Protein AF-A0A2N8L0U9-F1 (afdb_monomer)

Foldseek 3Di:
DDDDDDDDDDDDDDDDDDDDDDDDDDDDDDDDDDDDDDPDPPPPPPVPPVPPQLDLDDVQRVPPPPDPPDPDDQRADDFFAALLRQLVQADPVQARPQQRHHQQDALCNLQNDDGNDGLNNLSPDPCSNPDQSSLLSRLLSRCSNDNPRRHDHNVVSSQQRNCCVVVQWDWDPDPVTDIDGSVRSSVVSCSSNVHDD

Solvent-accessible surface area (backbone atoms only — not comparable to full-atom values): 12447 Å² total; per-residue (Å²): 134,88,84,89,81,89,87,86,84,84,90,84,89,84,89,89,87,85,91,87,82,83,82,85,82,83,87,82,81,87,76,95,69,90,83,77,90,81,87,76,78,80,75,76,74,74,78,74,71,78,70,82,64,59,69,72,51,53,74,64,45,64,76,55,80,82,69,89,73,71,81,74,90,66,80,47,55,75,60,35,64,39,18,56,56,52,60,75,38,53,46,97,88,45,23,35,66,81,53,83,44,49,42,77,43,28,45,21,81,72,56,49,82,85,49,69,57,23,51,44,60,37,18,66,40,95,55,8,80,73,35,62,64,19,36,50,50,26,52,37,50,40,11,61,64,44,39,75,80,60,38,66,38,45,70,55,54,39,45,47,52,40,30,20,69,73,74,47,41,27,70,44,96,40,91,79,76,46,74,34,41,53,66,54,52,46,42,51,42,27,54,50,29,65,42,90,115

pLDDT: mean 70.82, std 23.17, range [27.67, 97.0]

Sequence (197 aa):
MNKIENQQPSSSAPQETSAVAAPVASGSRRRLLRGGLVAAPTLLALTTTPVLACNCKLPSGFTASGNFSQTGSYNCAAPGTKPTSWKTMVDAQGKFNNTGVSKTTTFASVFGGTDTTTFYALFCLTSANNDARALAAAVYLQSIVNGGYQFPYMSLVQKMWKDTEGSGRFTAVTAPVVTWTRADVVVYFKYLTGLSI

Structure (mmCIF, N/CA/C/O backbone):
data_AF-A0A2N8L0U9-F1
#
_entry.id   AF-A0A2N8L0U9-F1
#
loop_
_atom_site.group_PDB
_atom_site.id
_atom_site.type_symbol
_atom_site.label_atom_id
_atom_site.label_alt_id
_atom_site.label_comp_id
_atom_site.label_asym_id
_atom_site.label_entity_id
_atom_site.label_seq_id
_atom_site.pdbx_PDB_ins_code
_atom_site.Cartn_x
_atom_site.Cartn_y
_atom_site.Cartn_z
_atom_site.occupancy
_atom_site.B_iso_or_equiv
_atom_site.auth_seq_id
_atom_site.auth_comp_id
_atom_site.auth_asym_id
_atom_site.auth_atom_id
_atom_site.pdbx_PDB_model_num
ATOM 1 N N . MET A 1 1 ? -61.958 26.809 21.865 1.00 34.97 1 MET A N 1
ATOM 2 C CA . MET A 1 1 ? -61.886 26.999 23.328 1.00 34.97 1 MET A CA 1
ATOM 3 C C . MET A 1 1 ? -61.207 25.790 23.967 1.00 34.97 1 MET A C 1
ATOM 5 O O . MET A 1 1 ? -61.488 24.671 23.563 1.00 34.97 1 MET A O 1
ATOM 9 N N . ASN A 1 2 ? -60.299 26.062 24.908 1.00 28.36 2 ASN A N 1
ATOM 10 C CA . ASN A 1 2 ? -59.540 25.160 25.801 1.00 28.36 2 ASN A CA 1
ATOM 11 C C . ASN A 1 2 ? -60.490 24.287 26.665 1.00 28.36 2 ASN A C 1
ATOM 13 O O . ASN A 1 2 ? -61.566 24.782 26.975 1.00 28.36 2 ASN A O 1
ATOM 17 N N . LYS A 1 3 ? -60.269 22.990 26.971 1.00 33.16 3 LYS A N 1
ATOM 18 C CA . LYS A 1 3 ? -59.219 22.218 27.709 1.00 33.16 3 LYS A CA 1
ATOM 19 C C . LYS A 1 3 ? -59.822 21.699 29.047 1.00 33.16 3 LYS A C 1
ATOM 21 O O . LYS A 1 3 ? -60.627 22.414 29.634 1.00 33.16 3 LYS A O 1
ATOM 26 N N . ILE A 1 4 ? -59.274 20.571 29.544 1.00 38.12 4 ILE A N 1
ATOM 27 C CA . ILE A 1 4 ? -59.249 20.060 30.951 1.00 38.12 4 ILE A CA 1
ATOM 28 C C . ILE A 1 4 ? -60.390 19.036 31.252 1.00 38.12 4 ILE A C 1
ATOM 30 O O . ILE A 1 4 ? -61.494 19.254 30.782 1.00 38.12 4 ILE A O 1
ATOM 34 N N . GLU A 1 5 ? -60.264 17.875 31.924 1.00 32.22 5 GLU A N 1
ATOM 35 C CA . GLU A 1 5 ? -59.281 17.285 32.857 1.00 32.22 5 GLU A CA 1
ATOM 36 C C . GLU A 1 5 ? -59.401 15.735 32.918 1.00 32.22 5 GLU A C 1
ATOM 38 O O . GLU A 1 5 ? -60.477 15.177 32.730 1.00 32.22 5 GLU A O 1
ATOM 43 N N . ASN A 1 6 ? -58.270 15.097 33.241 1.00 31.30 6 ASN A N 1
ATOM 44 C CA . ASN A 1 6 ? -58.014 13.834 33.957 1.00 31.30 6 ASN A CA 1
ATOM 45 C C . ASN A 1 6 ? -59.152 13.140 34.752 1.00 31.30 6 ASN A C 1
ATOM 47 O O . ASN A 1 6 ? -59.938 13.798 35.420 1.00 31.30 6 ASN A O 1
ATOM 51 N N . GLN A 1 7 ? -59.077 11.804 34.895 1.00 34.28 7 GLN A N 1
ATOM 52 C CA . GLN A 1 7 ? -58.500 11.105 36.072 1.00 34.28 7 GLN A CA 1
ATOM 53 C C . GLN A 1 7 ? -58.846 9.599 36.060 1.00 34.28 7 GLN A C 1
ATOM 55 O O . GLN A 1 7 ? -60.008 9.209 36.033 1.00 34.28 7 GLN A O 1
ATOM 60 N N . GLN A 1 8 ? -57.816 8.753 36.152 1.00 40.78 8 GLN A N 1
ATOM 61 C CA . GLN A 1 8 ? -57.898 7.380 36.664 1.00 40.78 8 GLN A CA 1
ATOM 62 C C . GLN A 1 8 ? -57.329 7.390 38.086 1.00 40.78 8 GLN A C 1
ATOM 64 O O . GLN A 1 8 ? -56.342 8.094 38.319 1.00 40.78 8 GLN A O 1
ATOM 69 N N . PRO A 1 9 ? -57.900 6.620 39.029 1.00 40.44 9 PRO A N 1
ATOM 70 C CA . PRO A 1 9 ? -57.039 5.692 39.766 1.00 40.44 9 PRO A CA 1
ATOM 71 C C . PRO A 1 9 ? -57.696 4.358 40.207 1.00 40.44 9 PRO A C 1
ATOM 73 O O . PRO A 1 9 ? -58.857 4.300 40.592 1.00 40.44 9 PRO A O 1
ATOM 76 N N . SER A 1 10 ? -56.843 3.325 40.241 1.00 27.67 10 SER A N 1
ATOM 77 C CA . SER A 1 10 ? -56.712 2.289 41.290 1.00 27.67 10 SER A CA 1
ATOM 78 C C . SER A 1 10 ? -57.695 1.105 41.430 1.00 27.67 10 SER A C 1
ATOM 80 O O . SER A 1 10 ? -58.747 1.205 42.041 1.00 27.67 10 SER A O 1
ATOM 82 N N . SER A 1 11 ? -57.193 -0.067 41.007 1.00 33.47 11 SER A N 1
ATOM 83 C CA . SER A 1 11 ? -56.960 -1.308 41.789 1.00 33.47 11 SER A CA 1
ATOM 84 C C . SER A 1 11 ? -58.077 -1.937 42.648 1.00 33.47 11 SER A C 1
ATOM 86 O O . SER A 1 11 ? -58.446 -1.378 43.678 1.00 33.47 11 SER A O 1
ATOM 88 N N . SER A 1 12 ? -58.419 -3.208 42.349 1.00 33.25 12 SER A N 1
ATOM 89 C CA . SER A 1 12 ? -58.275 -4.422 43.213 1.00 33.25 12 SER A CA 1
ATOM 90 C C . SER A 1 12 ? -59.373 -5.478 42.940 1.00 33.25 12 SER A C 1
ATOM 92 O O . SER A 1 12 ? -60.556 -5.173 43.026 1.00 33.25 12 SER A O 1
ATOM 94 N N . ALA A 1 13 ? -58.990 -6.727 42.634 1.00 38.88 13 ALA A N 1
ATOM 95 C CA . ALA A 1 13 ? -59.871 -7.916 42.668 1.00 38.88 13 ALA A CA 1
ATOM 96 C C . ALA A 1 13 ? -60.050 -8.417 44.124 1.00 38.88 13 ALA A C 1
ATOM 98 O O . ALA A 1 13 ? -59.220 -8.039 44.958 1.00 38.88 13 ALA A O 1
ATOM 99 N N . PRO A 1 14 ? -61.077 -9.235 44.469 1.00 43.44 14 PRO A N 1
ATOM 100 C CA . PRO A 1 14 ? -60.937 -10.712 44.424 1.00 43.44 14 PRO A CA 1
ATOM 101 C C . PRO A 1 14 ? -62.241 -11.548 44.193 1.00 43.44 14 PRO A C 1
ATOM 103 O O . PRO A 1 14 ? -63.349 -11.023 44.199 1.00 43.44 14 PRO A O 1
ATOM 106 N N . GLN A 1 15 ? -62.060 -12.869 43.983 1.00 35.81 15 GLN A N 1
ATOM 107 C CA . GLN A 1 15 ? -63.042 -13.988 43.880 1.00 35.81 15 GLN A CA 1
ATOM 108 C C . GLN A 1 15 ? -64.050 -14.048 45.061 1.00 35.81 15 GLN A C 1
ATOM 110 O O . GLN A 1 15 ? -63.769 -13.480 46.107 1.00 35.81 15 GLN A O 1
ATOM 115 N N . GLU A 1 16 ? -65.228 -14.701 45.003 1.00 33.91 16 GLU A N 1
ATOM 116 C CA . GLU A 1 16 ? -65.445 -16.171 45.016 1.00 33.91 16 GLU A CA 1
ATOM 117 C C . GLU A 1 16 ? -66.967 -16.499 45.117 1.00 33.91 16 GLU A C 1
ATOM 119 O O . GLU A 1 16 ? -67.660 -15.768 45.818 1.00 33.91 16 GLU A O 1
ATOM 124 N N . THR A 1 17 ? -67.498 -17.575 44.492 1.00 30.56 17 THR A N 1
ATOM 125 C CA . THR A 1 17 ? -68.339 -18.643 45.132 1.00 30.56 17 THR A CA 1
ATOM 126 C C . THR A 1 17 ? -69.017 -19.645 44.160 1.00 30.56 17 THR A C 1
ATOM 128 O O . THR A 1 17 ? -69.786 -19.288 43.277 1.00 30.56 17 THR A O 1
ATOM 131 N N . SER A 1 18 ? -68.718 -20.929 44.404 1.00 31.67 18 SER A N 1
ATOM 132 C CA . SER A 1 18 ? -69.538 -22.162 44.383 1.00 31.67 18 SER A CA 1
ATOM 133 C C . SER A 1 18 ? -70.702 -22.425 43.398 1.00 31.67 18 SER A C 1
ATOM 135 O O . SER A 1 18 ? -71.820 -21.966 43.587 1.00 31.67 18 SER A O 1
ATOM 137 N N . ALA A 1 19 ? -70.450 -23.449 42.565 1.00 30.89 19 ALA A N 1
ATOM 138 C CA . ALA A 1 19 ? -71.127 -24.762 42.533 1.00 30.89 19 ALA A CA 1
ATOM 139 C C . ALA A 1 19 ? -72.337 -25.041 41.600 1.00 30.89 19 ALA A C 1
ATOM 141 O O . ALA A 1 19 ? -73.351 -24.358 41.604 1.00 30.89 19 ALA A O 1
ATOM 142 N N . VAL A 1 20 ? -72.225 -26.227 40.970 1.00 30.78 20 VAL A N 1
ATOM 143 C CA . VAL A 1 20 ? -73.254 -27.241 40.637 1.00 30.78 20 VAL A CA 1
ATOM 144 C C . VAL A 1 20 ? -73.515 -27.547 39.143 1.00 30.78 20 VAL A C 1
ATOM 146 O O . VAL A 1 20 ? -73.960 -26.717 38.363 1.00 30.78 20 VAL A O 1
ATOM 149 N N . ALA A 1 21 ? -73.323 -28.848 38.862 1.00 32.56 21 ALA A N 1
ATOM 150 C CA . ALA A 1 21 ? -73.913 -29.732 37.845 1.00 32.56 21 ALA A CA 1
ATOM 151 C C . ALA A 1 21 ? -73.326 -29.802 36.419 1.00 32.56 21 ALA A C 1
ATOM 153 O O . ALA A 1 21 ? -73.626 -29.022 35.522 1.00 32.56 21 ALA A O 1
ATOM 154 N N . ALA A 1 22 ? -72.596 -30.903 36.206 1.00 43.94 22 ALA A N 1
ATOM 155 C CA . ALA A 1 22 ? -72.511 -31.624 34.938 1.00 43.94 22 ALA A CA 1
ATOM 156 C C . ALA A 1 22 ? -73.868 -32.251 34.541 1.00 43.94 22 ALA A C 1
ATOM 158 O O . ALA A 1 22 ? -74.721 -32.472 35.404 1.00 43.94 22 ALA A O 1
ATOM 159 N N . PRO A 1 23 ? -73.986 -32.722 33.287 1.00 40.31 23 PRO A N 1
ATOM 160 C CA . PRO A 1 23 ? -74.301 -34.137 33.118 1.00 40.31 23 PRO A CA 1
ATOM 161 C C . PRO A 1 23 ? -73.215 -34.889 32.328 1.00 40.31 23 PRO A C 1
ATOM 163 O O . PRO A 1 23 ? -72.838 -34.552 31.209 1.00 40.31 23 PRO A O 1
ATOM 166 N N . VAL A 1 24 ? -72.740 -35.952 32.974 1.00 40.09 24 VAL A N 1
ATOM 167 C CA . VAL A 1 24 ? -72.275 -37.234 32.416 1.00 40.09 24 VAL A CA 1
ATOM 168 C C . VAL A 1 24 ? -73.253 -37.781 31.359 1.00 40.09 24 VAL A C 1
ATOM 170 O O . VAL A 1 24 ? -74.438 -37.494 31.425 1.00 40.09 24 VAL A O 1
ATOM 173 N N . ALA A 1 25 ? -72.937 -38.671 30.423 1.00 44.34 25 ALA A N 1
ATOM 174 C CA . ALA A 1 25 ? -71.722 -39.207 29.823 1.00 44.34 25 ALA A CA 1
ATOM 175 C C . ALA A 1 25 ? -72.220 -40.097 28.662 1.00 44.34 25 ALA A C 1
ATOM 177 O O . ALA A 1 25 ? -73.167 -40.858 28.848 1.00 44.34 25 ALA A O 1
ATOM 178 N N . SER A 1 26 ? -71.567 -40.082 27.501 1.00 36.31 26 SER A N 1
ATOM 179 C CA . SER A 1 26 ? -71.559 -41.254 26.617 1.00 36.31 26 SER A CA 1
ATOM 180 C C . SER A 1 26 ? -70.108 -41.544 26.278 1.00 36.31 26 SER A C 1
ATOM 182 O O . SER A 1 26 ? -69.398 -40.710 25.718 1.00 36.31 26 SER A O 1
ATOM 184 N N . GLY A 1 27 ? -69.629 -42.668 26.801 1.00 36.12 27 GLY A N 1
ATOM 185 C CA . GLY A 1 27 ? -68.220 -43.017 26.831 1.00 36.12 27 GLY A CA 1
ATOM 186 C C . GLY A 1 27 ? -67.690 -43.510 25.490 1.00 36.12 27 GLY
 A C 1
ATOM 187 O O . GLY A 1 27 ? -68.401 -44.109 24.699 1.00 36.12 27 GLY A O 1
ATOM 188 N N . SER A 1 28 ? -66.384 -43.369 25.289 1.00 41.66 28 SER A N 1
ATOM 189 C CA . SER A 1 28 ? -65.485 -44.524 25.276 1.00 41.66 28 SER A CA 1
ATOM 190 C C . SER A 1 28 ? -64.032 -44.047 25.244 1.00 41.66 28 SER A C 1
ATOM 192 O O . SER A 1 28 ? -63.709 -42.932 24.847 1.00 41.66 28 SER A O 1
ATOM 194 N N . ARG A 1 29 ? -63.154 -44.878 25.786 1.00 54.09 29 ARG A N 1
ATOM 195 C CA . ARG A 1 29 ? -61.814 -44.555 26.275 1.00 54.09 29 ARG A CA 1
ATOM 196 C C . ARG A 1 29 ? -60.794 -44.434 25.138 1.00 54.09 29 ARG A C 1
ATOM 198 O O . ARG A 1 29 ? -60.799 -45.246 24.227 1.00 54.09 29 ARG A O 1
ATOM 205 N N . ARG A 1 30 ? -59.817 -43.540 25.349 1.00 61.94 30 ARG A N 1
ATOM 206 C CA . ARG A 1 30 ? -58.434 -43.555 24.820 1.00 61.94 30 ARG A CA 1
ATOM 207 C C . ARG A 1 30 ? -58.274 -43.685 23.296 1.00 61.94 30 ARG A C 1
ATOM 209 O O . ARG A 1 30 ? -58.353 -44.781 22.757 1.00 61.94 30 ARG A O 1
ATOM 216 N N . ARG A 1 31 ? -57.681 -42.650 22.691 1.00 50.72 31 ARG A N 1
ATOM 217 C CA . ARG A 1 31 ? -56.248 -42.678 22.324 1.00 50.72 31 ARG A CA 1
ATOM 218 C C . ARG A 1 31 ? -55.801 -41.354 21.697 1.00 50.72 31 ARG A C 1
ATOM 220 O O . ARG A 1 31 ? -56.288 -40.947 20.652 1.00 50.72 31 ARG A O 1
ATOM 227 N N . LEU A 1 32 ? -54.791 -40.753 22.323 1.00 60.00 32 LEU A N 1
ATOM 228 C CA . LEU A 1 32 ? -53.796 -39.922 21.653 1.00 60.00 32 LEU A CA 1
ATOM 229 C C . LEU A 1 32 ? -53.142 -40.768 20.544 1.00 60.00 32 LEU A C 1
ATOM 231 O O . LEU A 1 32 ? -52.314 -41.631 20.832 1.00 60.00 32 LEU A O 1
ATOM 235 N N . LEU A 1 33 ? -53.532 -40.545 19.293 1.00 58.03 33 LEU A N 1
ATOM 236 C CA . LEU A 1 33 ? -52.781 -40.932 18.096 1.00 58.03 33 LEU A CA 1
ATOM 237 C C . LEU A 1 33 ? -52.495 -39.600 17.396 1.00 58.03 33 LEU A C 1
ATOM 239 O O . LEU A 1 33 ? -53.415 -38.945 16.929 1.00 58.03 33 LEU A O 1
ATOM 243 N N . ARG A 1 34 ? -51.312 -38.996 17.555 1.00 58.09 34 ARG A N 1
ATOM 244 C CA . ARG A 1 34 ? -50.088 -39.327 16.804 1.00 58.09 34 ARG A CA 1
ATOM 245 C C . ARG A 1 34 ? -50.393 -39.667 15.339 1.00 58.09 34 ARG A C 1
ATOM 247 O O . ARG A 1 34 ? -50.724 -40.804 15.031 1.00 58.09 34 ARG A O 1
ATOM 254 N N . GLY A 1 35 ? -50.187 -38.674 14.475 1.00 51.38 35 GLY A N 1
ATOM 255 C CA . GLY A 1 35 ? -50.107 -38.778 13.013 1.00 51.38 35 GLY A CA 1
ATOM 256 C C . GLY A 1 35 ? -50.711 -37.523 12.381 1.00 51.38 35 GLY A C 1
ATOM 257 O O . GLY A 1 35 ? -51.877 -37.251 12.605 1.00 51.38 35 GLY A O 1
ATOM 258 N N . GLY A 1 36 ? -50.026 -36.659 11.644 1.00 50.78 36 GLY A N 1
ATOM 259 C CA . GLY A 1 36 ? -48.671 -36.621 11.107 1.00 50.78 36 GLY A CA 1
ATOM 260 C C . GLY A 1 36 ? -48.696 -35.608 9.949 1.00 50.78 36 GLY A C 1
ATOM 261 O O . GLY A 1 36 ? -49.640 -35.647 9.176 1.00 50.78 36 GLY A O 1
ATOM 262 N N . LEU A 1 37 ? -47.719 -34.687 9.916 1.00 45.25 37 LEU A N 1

** What the task requires **
Copy out only the lines running from the beginning of the data to the line with "data_AF-A0A2N8L0U9-F1", both ends included.

** Your response **
Protein AF-A0A2N8L0U9-F1 (afdb_monomer)

Foldseek 3Di:
DDDDDDDDDDDDDDDDDDDDDDDDDDDDDDDDDDDDDDPDPPPPPPVPPVPPQLDLDDVQRVPPPPDPPDPDDQRADDFFAALLRQLVQADPVQARPQQRHHQQDALCNLQNDDGNDGLNNLSPDPCSNPDQSSLLSRLLSRCSNDNPRRHDHNVVSSQQRNCCVVVQWDWDPDPVTDIDGSVRSSVVSCSSNVHDD

Solvent-accessible surface area (backbone atoms only — not comparable to full-atom values): 12447 Å² total; per-residue (Å²): 134,88,84,89,81,89,87,86,84,84,90,84,89,84,89,89,87,85,91,87,82,83,82,85,82,83,87,82,81,87,76,95,69,90,83,77,90,81,87,76,78,80,75,76,74,74,78,74,71,78,70,82,64,59,69,72,51,53,74,64,45,64,76,55,80,82,69,89,73,71,81,74,90,66,80,47,55,75,60,35,64,39,18,56,56,52,60,75,38,53,46,97,88,45,23,35,66,81,53,83,44,49,42,77,43,28,45,21,81,72,56,49,82,85,49,69,57,23,51,44,60,37,18,66,40,95,55,8,80,73,35,62,64,19,36,50,50,26,52,37,50,40,11,61,64,44,39,75,80,60,38,66,38,45,70,55,54,39,45,47,52,40,30,20,69,73,74,47,41,27,70,44,96,40,91,79,76,46,74,34,41,53,66,54,52,46,42,51,42,27,54,50,29,65,42,90,115

pLDDT: mean 70.82, std 23.17, range [27.67, 97.0]

Sequence (197 aa):
MNKIENQQPSSSAPQETSAVAAPVASGSRRRLLRGGLVAAPTLLALTTTPVLACNCKLPSGFTASGNFSQTGSYNCAAPGTKPTSWKTMVDAQGKFNNTGVSKTTTFASVFGGTDTTTFYALFCLTSANNDARALAAAVYLQSIVNGGYQFPYMSLVQKMWKDTEGSGRFTAVTAPVVTWTRADVVVYFKYLTGLSI

Structure (mmCIF, N/CA/C/O backbone):
data_AF-A0A2N8L0U9-F1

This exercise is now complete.